WORK ITEM →
Your answer should consist of the lines below that hold the word "kinase".
==== DATA SECTION
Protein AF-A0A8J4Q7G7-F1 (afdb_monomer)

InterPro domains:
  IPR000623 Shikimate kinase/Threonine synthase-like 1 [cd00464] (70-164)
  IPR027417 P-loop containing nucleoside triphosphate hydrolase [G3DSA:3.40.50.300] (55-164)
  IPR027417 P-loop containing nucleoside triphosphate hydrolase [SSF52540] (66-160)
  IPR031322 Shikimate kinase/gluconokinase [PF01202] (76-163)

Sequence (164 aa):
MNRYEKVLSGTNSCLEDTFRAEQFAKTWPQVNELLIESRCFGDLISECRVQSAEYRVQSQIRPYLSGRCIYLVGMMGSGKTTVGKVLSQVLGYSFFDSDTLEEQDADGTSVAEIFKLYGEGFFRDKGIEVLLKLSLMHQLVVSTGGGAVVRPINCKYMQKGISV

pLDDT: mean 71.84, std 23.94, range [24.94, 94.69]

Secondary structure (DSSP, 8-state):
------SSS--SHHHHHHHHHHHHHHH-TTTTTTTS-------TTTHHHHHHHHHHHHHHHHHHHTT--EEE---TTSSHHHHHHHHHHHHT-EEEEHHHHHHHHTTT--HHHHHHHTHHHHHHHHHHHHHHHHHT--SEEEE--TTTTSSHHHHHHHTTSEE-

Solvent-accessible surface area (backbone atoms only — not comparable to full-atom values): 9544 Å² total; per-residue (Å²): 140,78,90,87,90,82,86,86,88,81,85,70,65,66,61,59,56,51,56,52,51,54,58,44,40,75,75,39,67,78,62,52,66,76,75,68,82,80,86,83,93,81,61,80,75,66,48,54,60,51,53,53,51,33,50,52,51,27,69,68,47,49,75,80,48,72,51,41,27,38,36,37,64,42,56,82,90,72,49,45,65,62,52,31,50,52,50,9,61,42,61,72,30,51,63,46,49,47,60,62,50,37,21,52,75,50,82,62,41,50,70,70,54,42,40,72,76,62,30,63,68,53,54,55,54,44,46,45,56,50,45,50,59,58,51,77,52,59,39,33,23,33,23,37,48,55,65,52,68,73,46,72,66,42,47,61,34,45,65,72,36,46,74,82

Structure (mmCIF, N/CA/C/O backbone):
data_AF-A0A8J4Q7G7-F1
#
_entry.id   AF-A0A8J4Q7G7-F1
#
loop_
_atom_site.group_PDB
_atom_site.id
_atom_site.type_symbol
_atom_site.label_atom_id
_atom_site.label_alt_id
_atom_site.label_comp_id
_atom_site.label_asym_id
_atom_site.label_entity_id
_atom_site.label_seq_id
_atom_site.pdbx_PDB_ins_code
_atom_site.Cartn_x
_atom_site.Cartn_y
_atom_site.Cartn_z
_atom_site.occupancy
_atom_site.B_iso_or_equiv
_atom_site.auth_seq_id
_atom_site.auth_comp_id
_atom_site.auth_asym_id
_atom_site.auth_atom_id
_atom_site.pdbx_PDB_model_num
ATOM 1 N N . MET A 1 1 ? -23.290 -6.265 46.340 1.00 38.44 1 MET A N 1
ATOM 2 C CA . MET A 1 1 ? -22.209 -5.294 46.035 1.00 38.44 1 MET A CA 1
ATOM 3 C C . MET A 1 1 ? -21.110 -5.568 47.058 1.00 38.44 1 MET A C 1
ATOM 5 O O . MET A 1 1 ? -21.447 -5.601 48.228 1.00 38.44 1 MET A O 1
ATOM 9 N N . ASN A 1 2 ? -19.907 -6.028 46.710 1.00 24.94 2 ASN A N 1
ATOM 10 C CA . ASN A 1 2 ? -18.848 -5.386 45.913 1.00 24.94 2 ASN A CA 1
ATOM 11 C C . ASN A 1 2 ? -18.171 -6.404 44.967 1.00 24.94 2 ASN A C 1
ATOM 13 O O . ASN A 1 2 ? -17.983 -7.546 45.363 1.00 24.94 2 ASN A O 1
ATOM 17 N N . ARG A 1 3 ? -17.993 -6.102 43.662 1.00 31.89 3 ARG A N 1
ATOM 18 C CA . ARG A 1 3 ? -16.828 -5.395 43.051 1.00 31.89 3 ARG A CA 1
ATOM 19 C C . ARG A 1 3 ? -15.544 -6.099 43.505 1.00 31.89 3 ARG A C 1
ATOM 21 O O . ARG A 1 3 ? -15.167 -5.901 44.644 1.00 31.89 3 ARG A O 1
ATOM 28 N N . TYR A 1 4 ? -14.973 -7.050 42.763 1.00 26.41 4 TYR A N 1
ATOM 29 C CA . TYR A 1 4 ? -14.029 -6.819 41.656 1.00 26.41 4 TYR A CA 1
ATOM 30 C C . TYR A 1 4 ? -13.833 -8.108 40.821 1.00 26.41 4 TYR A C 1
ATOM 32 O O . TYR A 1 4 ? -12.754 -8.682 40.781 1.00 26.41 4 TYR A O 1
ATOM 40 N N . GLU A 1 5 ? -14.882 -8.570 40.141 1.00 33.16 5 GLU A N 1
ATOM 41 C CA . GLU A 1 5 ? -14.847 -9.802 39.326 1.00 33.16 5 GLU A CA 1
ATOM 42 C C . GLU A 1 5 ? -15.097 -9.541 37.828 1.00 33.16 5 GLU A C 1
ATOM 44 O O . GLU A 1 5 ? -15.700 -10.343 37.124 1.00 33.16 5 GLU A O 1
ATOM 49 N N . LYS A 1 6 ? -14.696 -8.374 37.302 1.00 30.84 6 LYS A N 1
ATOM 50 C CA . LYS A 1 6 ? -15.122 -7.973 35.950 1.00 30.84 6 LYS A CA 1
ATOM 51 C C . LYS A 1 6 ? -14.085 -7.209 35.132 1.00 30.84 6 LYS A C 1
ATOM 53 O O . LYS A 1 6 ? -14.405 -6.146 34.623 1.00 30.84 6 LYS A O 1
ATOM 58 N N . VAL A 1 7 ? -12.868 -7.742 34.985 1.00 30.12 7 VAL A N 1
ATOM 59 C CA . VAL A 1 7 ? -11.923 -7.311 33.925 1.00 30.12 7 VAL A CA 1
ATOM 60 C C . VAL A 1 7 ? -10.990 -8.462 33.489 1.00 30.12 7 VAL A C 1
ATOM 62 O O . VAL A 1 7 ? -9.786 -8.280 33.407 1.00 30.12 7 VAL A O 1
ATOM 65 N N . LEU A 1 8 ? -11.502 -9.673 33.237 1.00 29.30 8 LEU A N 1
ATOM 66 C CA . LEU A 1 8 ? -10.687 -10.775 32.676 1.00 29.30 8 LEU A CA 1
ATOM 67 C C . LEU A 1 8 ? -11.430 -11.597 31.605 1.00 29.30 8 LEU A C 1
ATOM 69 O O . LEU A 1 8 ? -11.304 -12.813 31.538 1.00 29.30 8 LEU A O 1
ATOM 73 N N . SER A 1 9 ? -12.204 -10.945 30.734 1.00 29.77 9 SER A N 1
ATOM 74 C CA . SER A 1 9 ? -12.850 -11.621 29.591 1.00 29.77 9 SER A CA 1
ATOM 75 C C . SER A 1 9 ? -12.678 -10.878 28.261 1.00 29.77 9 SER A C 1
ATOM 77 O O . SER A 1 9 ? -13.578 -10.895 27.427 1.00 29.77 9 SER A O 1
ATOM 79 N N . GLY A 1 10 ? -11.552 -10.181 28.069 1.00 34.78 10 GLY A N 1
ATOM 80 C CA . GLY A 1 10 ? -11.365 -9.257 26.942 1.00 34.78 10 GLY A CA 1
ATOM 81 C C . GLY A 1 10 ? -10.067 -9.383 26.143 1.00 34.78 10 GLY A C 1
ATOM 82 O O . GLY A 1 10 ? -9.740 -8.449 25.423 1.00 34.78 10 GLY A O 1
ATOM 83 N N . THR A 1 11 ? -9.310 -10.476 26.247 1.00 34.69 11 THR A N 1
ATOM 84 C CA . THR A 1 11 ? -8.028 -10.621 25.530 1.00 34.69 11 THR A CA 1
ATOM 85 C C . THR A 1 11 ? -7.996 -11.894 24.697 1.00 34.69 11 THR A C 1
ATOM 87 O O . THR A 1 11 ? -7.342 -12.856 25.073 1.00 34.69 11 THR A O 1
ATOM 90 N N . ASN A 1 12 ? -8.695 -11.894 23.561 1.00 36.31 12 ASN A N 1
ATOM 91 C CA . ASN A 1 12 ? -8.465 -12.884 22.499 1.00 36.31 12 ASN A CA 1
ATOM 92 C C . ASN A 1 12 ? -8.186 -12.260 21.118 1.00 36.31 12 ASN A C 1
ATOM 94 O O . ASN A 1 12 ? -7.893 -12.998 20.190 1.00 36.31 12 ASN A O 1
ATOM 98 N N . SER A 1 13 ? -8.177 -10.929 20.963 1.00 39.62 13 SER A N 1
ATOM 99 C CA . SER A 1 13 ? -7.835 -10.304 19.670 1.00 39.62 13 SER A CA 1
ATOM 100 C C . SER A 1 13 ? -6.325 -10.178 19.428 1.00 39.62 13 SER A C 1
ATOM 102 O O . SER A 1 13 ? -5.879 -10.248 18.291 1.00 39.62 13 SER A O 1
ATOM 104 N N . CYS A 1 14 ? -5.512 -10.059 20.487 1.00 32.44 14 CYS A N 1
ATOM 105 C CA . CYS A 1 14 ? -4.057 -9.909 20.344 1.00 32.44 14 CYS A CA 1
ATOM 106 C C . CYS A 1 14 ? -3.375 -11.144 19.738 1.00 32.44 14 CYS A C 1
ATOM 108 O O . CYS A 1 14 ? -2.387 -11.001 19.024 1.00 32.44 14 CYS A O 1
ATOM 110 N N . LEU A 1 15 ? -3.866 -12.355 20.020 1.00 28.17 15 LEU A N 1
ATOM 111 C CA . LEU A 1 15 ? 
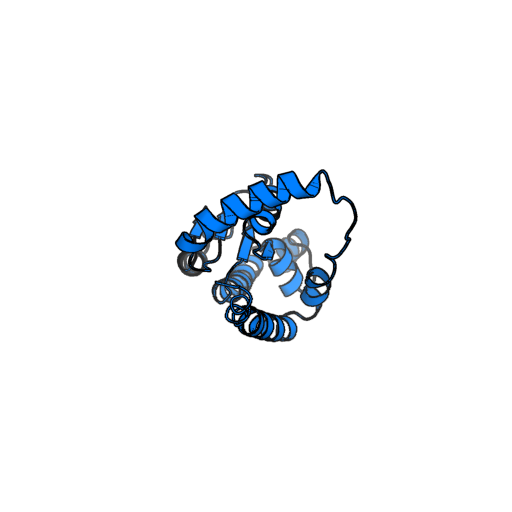-3.204 -13.584 19.570 1.00 28.17 15 LEU A CA 1
ATOM 112 C C . LEU A 1 15 ? -3.424 -13.837 18.071 1.00 28.17 15 LEU A C 1
ATOM 114 O O . LEU A 1 15 ? -2.494 -14.260 17.389 1.00 28.17 15 LEU A O 1
ATOM 118 N N . GLU A 1 16 ? -4.604 -13.505 17.540 1.00 32.75 16 GLU A N 1
ATOM 119 C CA . GLU A 1 16 ? -4.890 -13.612 16.102 1.00 32.75 16 GLU A CA 1
ATOM 120 C C . GLU A 1 16 ? -4.141 -12.549 15.279 1.00 32.75 16 GLU A C 1
ATOM 122 O O . GLU A 1 16 ? -3.620 -12.852 14.203 1.00 32.75 16 GLU A O 1
ATOM 127 N N . ASP A 1 17 ? -4.019 -11.327 15.809 1.00 34.72 17 ASP A N 1
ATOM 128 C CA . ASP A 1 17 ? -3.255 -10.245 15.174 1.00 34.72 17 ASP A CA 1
========
PROBLEM SOLUTION →
  IPR000623 Shikimate kinase/Threonine synthase-like 1 [cd00464] (70-164)
  IPR031322 Shikimate kinase/gluconokinase [PF01202] (76-163)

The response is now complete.